# Nismo plenum vs Oem



## FRRACER (Jun 23, 2013)

Despite the sales blurb from Nismo which I understand has anyone actually done back to back testing? I know the Nismo has longer runners than the Oem which is shorter and that affects torque and power curve. Thoughts from those who has a Nismo plenum.


----------



## Mookistar (Feb 5, 2004)

I know the user "Scott" is a guru on all things "windy" lol and did some testing with plenums IIRC back in the day.


----------



## FRRACER (Jun 23, 2013)

Yeah he did tests on air filters and flow vs filtration too. For me it's all about optimisation and refinement. Not interested in throwing a big greddy plenum or a rips plenum with single throttle.


----------



## matty32 (Dec 18, 2005)

its a very good plenum

no direct data, butil be sending a 32 to omori for an engine so i trust them.


----------



## markM3 (Jan 7, 2008)

I thought it was more about equal cylinder filling due to redesign around cylinder 6?


----------



## R32 Combat (Jan 29, 2004)

Info is here


----------



## matty32 (Dec 18, 2005)

you can get the info from Nismo but depends on your specification


----------



## FRRACER (Jun 23, 2013)

Nismo has longer runners vs Oem being shorter but yes Mark also addresses the issue with the lean and rich running of 1/6 cylinders.


----------



## FRRACER (Jun 23, 2013)

SPECIFICATIONS:
Collector volume: 4.1 liter (genuine = 3.4 liter)
Intake pipe length: 73.8mm (genuine = 48.5mm)
Intake pipe diameter: tapered from 43 to 45 (genuine = 45)
Material: cast aluminum


----------



## GTRSTILL (Jul 27, 2006)

Is it wrong just to want one because it would look cleaner in my engine bay than my grease stained cast one?

And that's it


----------



## tarmac terror (Jul 16, 2003)

GTRSTILL said:


> Is it wrong just to want one because it would look cleaner in my engine bay than my grease stained cast one?
> 
> And that's it


They're all cast inlets (apart from one I found in the US!), even the Nismo..!!!


TT


----------



## GTRSTILL (Jul 27, 2006)

Tell me more. Mind you... I have asked bobby to make a titanium plate cover.


----------



## matty32 (Dec 18, 2005)

all i can tell you is, i run the nismo and works totally fine.

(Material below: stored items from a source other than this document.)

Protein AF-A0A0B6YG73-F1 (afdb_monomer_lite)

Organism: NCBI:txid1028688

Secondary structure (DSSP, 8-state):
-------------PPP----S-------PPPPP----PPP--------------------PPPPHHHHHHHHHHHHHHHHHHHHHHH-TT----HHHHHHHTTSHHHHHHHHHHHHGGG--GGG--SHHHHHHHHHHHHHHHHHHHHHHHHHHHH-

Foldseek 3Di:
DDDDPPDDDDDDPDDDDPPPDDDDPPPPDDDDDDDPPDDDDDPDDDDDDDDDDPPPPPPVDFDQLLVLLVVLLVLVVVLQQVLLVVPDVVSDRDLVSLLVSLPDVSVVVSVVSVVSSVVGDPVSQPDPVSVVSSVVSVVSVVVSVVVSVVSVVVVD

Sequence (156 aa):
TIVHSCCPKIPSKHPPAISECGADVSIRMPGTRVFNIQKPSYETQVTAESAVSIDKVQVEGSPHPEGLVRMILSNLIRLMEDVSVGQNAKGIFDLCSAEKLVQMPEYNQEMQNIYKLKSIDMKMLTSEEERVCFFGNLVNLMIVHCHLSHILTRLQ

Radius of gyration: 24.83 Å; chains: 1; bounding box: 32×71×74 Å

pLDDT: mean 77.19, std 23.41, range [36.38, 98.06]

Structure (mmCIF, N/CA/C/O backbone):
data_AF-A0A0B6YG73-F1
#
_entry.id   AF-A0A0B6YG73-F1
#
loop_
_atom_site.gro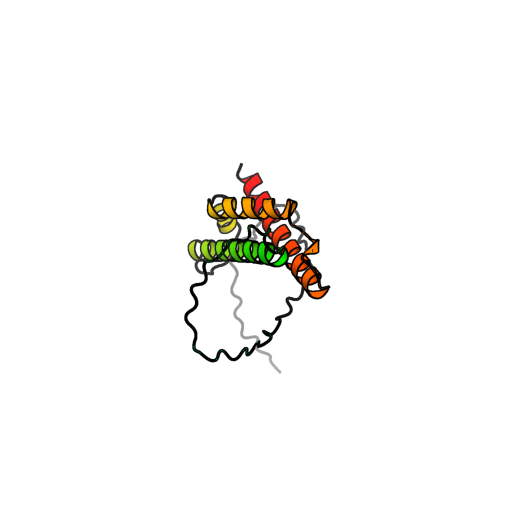up_PDB
_atom_site.id
_atom_site.type_symbol
_atom_site.label_atom_id
_atom_site.label_alt_id
_atom_site.label_comp_id
_atom_site.label_asym_id
_atom_site.label_entity_id
_atom_site.label_seq_id
_atom_site.pdbx_PDB_ins_code
_atom_site.Cartn_x
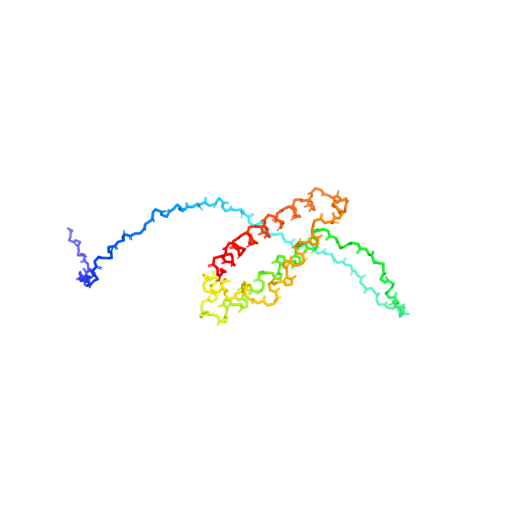_atom_site.Cartn_y
_atom_site.Cartn_z
_atom_site.occupancy
_atom_site.B_iso_or_equiv
_atom_site.auth_seq_id
_atom_site.auth_comp_id
_atom_site.auth_asym_id
_atom_site.auth_atom_id
_atom_site.pdbx_PDB_model_num
ATOM 1 N N . THR A 1 1 ? 4.515 56.890 -26.488 1.00 47.78 1 THR A N 1
ATOM 2 C CA . THR A 1 1 ? 4.921 55.685 -25.739 1.00 47.78 1 THR A CA 1
ATOM 3 C C . THR A 1 1 ? 4.971 54.516 -26.693 1.00 47.78 1 THR A C 1
ATOM 5 O O . THR A 1 1 ? 3.931 54.115 -27.192 1.00 47.78 1 THR A O 1
ATOM 8 N N . ILE A 1 2 ? 6.172 54.045 -27.026 1.00 42.16 2 ILE A N 1
ATOM 9 C CA . ILE A 1 2 ? 6.396 52.895 -27.911 1.00 42.16 2 ILE A CA 1
ATOM 10 C C . ILE A 1 2 ? 6.737 51.719 -26.997 1.00 42.16 2 ILE A C 1
ATOM 12 O O . ILE A 1 2 ? 7.740 51.772 -26.290 1.00 42.16 2 ILE A O 1
ATOM 16 N N . VAL A 1 3 ? 5.889 50.690 -26.969 1.00 48.41 3 VAL A N 1
ATOM 17 C CA . VAL A 1 3 ? 6.164 49.452 -26.230 1.00 48.41 3 VAL A CA 1
ATOM 18 C C . VAL A 1 3 ? 6.808 48.475 -27.209 1.00 48.41 3 VAL A C 1
ATOM 20 O O . VAL A 1 3 ? 6.136 47.892 -28.055 1.00 48.41 3 VAL A O 1
ATOM 23 N N . HIS A 1 4 ? 8.131 48.339 -27.122 1.00 50.22 4 HIS A N 1
ATOM 24 C CA . HIS A 1 4 ? 8.883 47.296 -27.813 1.00 50.22 4 HIS A CA 1
ATOM 25 C C . HIS A 1 4 ? 8.587 45.940 -27.157 1.00 50.22 4 HIS A C 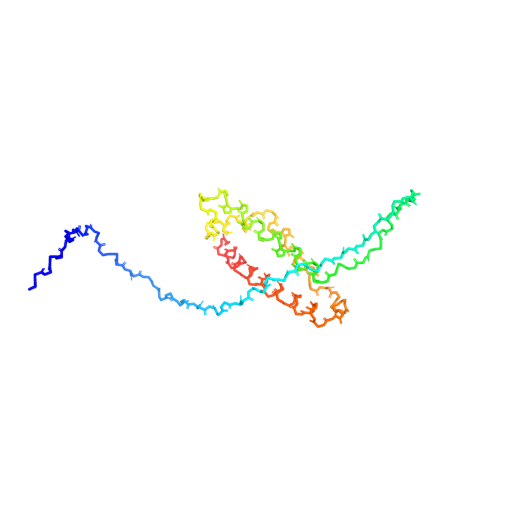1
ATOM 27 O O . HIS A 1 4 ? 9.028 45.669 -26.042 1.00 50.22 4 HIS A O 1
ATOM 33 N N . SER A 1 5 ? 7.849 45.068 -27.847 1.00 59.75 5 SER A N 1
ATOM 34 C CA . SER A 1 5 ? 7.727 43.656 -27.473 1.00 59.75 5 SER A CA 1
ATOM 35 C C . SER A 1 5 ? 8.973 42.892 -27.934 1.00 59.75 5 SER A C 1
ATOM 37 O O . SER A 1 5 ? 9.068 42.455 -29.079 1.00 59.75 5 SER A O 1
ATOM 39 N N . CYS A 1 6 ? 9.946 42.747 -27.035 1.00 56.84 6 CYS A N 1
ATOM 40 C CA . CYS A 1 6 ? 11.184 41.991 -27.232 1.00 56.84 6 CYS A CA 1
ATOM 41 C C . CYS A 1 6 ? 10.990 40.469 -27.081 1.00 56.84 6 CYS A C 1
ATOM 43 O O . CYS A 1 6 ? 11.594 39.866 -26.200 1.00 56.84 6 CYS A O 1
ATOM 45 N N . CYS A 1 7 ? 10.190 39.830 -27.940 1.00 59.09 7 CYS A N 1
ATOM 46 C CA . CYS A 1 7 ? 10.186 38.364 -28.040 1.00 59.09 7 CYS A CA 1
ATOM 47 C C . CYS A 1 7 ? 10.249 37.925 -29.513 1.00 59.09 7 CYS A C 1
ATOM 49 O O . CYS A 1 7 ? 9.282 38.146 -30.249 1.00 59.09 7 CYS A O 1
ATOM 51 N N . PRO A 1 8 ? 11.344 37.293 -29.973 1.00 57.81 8 PRO A N 1
ATOM 52 C CA . PRO A 1 8 ? 11.381 36.690 -31.298 1.00 57.81 8 PRO A CA 1
ATOM 53 C C . PRO A 1 8 ? 10.410 35.500 -31.351 1.00 57.81 8 PRO A C 1
ATOM 55 O O . PRO A 1 8 ? 10.444 34.612 -30.500 1.00 57.81 8 PRO A O 1
ATOM 58 N N . LYS A 1 9 ? 9.527 35.487 -32.357 1.00 57.03 9 LYS A N 1
ATOM 59 C CA . LYS A 1 9 ? 8.633 34.357 -32.654 1.00 57.03 9 LYS A CA 1
ATOM 60 C C . LYS A 1 9 ? 9.476 33.145 -33.049 1.00 57.03 9 LYS A C 1
ATOM 62 O O . LYS A 1 9 ? 9.954 33.073 -34.177 1.00 57.03 9 LYS A O 1
ATOM 67 N N . ILE A 1 10 ? 9.631 32.191 -32.138 1.00 63.72 10 ILE A N 1
ATOM 68 C CA . ILE A 1 10 ? 10.161 30.865 -32.464 1.00 63.72 10 ILE A CA 1
ATOM 69 C C . ILE A 1 10 ? 9.041 30.101 -33.192 1.00 63.72 10 ILE A C 1
ATOM 71 O O . ILE A 1 10 ? 7.974 29.906 -32.604 1.00 63.72 10 ILE A O 1
ATOM 75 N N . PRO A 1 11 ? 9.218 29.674 -34.456 1.00 53.34 11 PRO A N 1
ATOM 76 C CA . PRO A 1 11 ? 8.237 28.831 -35.120 1.00 53.34 11 PRO A CA 1
ATOM 77 C C . PRO A 1 11 ? 8.323 27.416 -34.535 1.00 53.34 11 PRO A C 1
ATOM 79 O O . PRO A 1 11 ? 9.337 26.734 -34.688 1.00 53.34 11 PRO A O 1
ATOM 82 N N . SER A 1 12 ? 7.259 26.976 -33.862 1.00 58.66 12 SER A N 1
ATOM 83 C CA . SER A 1 12 ? 7.104 25.585 -33.426 1.00 58.66 12 SER A CA 1
ATOM 84 C C . SER A 1 12 ? 7.007 24.674 -34.654 1.00 58.66 12 SER A C 1
ATOM 86 O O . SER A 1 12 ? 6.119 24.851 -35.486 1.00 58.66 12 SER A O 1
ATOM 88 N N . LYS A 1 13 ? 7.934 23.716 -34.786 1.00 55.31 13 LYS A N 1
ATOM 89 C CA . LYS A 1 13 ? 7.976 22.713 -35.870 1.00 55.31 13 LYS A CA 1
ATOM 90 C C . LYS A 1 13 ? 7.308 21.383 -35.493 1.00 55.31 13 LYS A C 1
ATOM 92 O O . LYS A 1 13 ? 7.597 20.362 -36.110 1.00 55.31 13 LYS A O 1
ATOM 97 N N . HIS A 1 14 ? 6.439 21.360 -34.486 1.00 60.09 14 HIS A N 1
ATOM 98 C CA . HIS A 1 14 ? 5.745 20.126 -34.125 1.00 60.09 14 HIS A CA 1
ATOM 99 C C . HIS A 1 14 ? 4.460 19.973 -34.948 1.00 60.09 14 HIS A C 1
ATOM 101 O O . HIS A 1 14 ? 3.628 20.884 -34.930 1.00 60.09 14 HIS A O 1
ATOM 107 N N . PRO A 1 15 ? 4.276 18.856 -35.678 1.00 54.03 15 PRO A N 1
ATOM 108 C CA . PRO A 1 15 ? 2.988 18.552 -36.281 1.00 54.03 15 PRO A CA 1
ATOM 109 C C . PRO A 1 15 ? 1.937 18.334 -35.177 1.00 54.03 15 PRO A C 1
ATOM 111 O O . PRO A 1 15 ? 2.283 17.853 -34.092 1.00 54.03 15 PRO A O 1
ATOM 114 N N . PRO A 1 16 ? 0.665 18.694 -35.420 1.00 56.28 16 PRO A N 1
ATOM 115 C CA . PRO A 1 16 ? -0.400 18.479 -34.453 1.00 56.28 16 PRO A CA 1
ATOM 116 C C . PRO A 1 16 ? -0.572 16.978 -34.214 1.00 56.28 16 PRO A C 1
ATOM 118 O O . PRO A 1 16 ? -0.802 16.213 -35.151 1.00 56.28 16 PRO A O 1
ATOM 121 N N . ALA A 1 17 ? -0.449 16.556 -32.956 1.00 52.78 17 ALA A N 1
ATOM 122 C CA . ALA A 1 17 ? -0.824 15.212 -32.555 1.00 52.78 17 ALA A CA 1
ATOM 123 C C . ALA A 1 17 ? -2.339 15.074 -32.741 1.00 52.78 17 ALA A C 1
ATOM 125 O O . ALA A 1 17 ? -3.126 15.734 -32.059 1.00 52.78 17 ALA A O 1
ATOM 126 N N . ILE A 1 18 ? -2.741 14.249 -33.704 1.00 51.53 18 ILE A N 1
ATOM 127 C CA . ILE A 1 18 ? -4.128 13.836 -33.881 1.00 51.53 18 ILE A CA 1
ATOM 128 C C . ILE A 1 18 ? -4.443 12.932 -32.689 1.00 51.53 18 ILE A C 1
ATOM 130 O O . ILE A 1 18 ? -4.008 11.785 -32.631 1.00 51.53 18 ILE A O 1
ATOM 134 N N . SER A 1 19 ? -5.125 13.490 -31.693 1.00 48.12 19 SER A N 1
ATOM 135 C CA . SER A 1 19 ? -5.596 12.759 -30.520 1.00 48.12 19 SER A CA 1
ATOM 136 C C . SER A 1 19 ? -6.937 12.103 -30.837 1.00 48.12 19 SER A C 1
ATOM 138 O O . SER A 1 19 ? -7.986 12.592 -30.426 1.00 48.12 19 SER A O 1
ATOM 140 N N . GLU A 1 20 ? -6.906 10.990 -31.563 1.00 52.28 20 GLU A N 1
ATOM 141 C CA . GLU A 1 20 ? -8.016 10.037 -31.586 1.00 52.28 20 GLU A CA 1
ATOM 142 C C . GLU A 1 20 ? -7.733 8.925 -30.576 1.00 52.28 20 GLU A C 1
ATOM 144 O O . GLU A 1 20 ? -7.194 7.876 -30.914 1.00 52.28 20 GLU A O 1
ATOM 149 N N . CYS A 1 21 ? -8.068 9.166 -29.309 1.00 42.56 21 CYS A N 1
ATOM 150 C CA . CYS A 1 21 ? -8.346 8.087 -28.369 1.00 42.56 21 CYS A CA 1
ATOM 151 C C . CYS A 1 21 ? -9.101 8.637 -27.157 1.00 42.56 21 CYS A C 1
ATOM 153 O O . CYS A 1 21 ? -8.556 9.442 -26.415 1.00 42.56 21 CYS A O 1
ATOM 155 N N . GLY A 1 22 ? -10.352 8.191 -27.011 1.00 43.50 22 GLY A N 1
ATOM 156 C CA . GLY A 1 22 ? -11.052 7.959 -25.745 1.00 43.50 22 GLY A CA 1
ATOM 157 C C . GLY A 1 22 ? -11.172 9.116 -24.754 1.00 43.50 22 GLY A C 1
ATOM 158 O O . GLY A 1 22 ? -10.196 9.559 -24.168 1.00 43.50 22 GLY A O 1
ATOM 159 N N . ALA A 1 23 ? -12.412 9.521 -24.482 1.00 46.09 23 ALA A N 1
ATOM 160 C CA . ALA A 1 23 ? -12.778 10.406 -23.383 1.00 46.09 23 ALA A CA 1
ATOM 161 C C . ALA A 1 23 ? -12.089 10.011 -22.062 1.00 46.09 23 ALA A C 1
ATOM 163 O O . ALA A 1 23 ? -12.445 9.015 -21.431 1.00 46.09 23 ALA A O 1
ATOM 164 N N . ASP A 1 24 ? -11.123 10.825 -21.646 1.00 41.66 24 ASP A N 1
ATOM 165 C CA . ASP A 1 24 ? -10.471 10.722 -20.349 1.00 41.66 24 ASP A CA 1
ATOM 166 C C . ASP A 1 24 ? -11.402 11.362 -19.310 1.00 41.66 24 ASP A C 1
ATOM 168 O O . ASP A 1 24 ? -11.479 12.586 -19.154 1.00 41.66 24 ASP A O 1
ATOM 172 N N . VAL A 1 25 ? -12.205 10.531 -18.644 1.00 49.28 25 VAL A N 1
ATOM 173 C CA . VAL A 1 25 ? -12.966 10.958 -17.469 1.00 49.28 25 VAL A CA 1
ATOM 174 C C . VAL A 1 25 ? -11.955 11.137 -16.344 1.00 49.28 25 VAL A C 1
ATOM 176 O O . VAL A 1 25 ? -11.684 10.224 -15.568 1.00 49.28 25 VAL A O 1
ATOM 179 N N . SER A 1 26 ? -11.384 12.337 -16.261 1.00 46.06 26 SER A N 1
ATOM 180 C CA . SER A 1 26 ? -10.591 12.763 -15.115 1.00 46.06 26 SER A CA 1
ATOM 181 C C . SER A 1 26 ? -11.502 12.814 -13.886 1.00 46.06 26 SER A C 1
ATOM 183 O O . SER A 1 26 ? -12.180 13.810 -13.618 1.00 46.06 26 SER A O 1
ATOM 185 N N . ILE A 1 27 ? -11.564 11.709 -13.140 1.00 48.16 27 ILE A N 1
ATOM 186 C CA . ILE A 1 27 ? -12.209 11.668 -11.829 1.00 48.16 27 ILE A CA 1
ATOM 187 C C . ILE A 1 27 ? -11.299 12.437 -10.874 1.00 48.16 27 ILE A C 1
ATOM 189 O O . ILE A 1 27 ? -10.358 11.906 -10.284 1.00 48.16 27 ILE A O 1
ATOM 193 N N . ARG A 1 28 ? -11.569 13.734 -10.741 1.00 43.19 28 ARG A N 1
ATOM 194 C CA . ARG A 1 28 ? -10.916 14.603 -9.768 1.00 43.19 28 ARG A CA 1
ATOM 195 C C . ARG A 1 28 ? -11.443 14.241 -8.378 1.00 43.19 28 ARG A C 1
ATOM 197 O O . ARG A 1 28 ? -12.478 14.753 -7.957 1.00 43.19 28 ARG A O 1
ATOM 204 N N . MET A 1 29 ? -10.762 13.339 -7.673 1.00 51.12 29 MET A N 1
ATOM 205 C CA . MET A 1 29 ? -11.101 13.064 -6.276 1.00 51.12 29 MET A CA 1
ATOM 206 C C . MET A 1 29 ? -10.766 14.297 -5.417 1.00 51.12 29 MET A C 1
ATOM 208 O O . MET A 1 29 ? -9.676 14.862 -5.560 1.00 51.12 29 MET A O 1
ATOM 212 N N . PRO A 1 30 ? -11.679 14.759 -4.544 1.00 51.00 30 PRO A N 1
ATOM 213 C CA . PRO A 1 30 ? -11.381 15.836 -3.613 1.00 51.00 30 PRO A CA 1
ATOM 214 C C . PRO A 1 30 ? -10.272 15.376 -2.664 1.00 51.00 30 PRO A C 1
ATOM 216 O O . PRO A 1 30 ? -10.436 14.409 -1.925 1.00 51.00 30 PRO A O 1
ATOM 219 N N . GLY A 1 31 ? -9.127 16.061 -2.718 1.00 46.44 31 GLY A N 1
ATOM 220 C CA . GLY A 1 31 ? -7.961 15.737 -1.904 1.00 46.44 31 GLY A CA 1
ATOM 221 C C . GLY A 1 31 ? -8.306 15.758 -0.418 1.00 46.44 31 GLY A C 1
ATOM 222 O O . GLY A 1 31 ? -8.692 16.793 0.130 1.00 46.44 31 GLY A O 1
ATOM 223 N N . THR A 1 32 ? -8.166 14.612 0.239 1.00 54.31 32 THR A N 1
ATOM 224 C CA . THR A 1 32 ? -8.266 14.504 1.690 1.00 54.31 32 THR A CA 1
ATOM 225 C C . THR A 1 32 ? -7.050 15.207 2.288 1.00 54.31 32 THR A C 1
ATOM 227 O O . THR A 1 32 ? -5.908 14.864 1.987 1.00 54.31 32 THR A O 1
ATOM 230 N N . ARG A 1 33 ? -7.278 16.252 3.092 1.00 51.25 33 ARG A N 1
ATOM 231 C CA . ARG A 1 33 ? -6.196 16.950 3.797 1.00 51.25 33 ARG A CA 1
ATOM 232 C C . ARG A 1 33 ? -5.537 15.970 4.766 1.00 51.25 33 ARG A C 1
ATOM 234 O O . ARG A 1 33 ? -6.190 15.483 5.683 1.00 51.25 33 ARG A O 1
ATOM 241 N N . VAL A 1 34 ? -4.248 15.708 4.569 1.00 48.31 34 VAL A N 1
ATOM 242 C CA . VAL A 1 34 ? -3.419 14.987 5.537 1.00 48.31 34 VAL A CA 1
ATOM 243 C C . VAL A 1 34 ? -3.108 15.956 6.675 1.00 48.31 34 VAL A C 1
ATOM 245 O O . VAL A 1 34 ? -2.402 16.945 6.479 1.00 48.31 34 VAL A O 1
ATOM 248 N N . PHE A 1 35 ? -3.672 15.713 7.856 1.00 49.16 35 PHE A N 1
ATOM 249 C CA . PHE A 1 35 ? -3.281 16.435 9.061 1.00 49.16 35 PHE A CA 1
ATOM 250 C C . PHE A 1 35 ? -1.961 15.848 9.561 1.00 49.16 35 PHE A C 1
ATOM 252 O O . PHE A 1 35 ? -1.881 14.674 9.910 1.00 49.16 35 PHE A O 1
ATOM 259 N N . ASN A 1 36 ? -0.913 16.670 9.566 1.00 40.81 36 ASN A N 1
ATOM 260 C CA . ASN A 1 36 ? 0.360 16.321 10.178 1.00 40.81 36 ASN A CA 1
ATOM 261 C C . ASN A 1 36 ? 0.175 16.349 11.704 1.00 40.81 36 ASN A C 1
ATOM 263 O O . ASN A 1 36 ? 0.207 17.419 12.312 1.00 40.81 36 ASN A O 1
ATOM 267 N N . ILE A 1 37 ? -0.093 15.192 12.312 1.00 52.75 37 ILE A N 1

its pretty cheap item so why not add it on to the spec.


----------



## tonigmr2 (Sep 12, 2002)

I thought you couldn't run it on a standard ecu?


----------



## f5twister (Feb 5, 2013)

i wouldnt say cheap


----------



## GTRSTILL (Jul 27, 2006)

tonigmr2 said:


> I thought you couldn't run it on a standard ecu?


You can but you need a spacer


----------



## GTRNICK (Apr 29, 2005)

matty32 said:


> all i can tell you is, i run the nismo and works totally fine.
> 
> its pretty cheap item so why not add it on to the spec.


How much are they?


----------



## Kadir (Mar 23, 2008)

GTRNICK said:


> How much are they?


My guess is around £1100.00 not including shipping or taxes costs.


----------



## Jags (May 20, 2007)

NISMO RB26DETT Engine Parts - Intake Collector - RHDJapan

About £800 before shipping, duty and VAT


----------



## matty32 (Dec 18, 2005)

last time i checked we do them for around 850


----------



## GTRNICK (Apr 29, 2005)

matty32 said:


> last time i checked we do them for around 850



Is that to your door?


----------



## FRRACER (Jun 23, 2013)

I'll be placing an order for one soon get trade price so will be a little less so will see how much difference it makes. I'd rather it be on the car before any mapping takes place.


----------



## northstar34 (Jul 24, 2009)

Could have bought one on here at a good used price but had to ask myself, do l really need it and can the money be used better elsewhere, finally the following pics made my mind up.


----------



## Sub Boy (Jan 28, 2008)

Wowzers.....that HKS engine bay is an assault to the eyes! Cluttered much?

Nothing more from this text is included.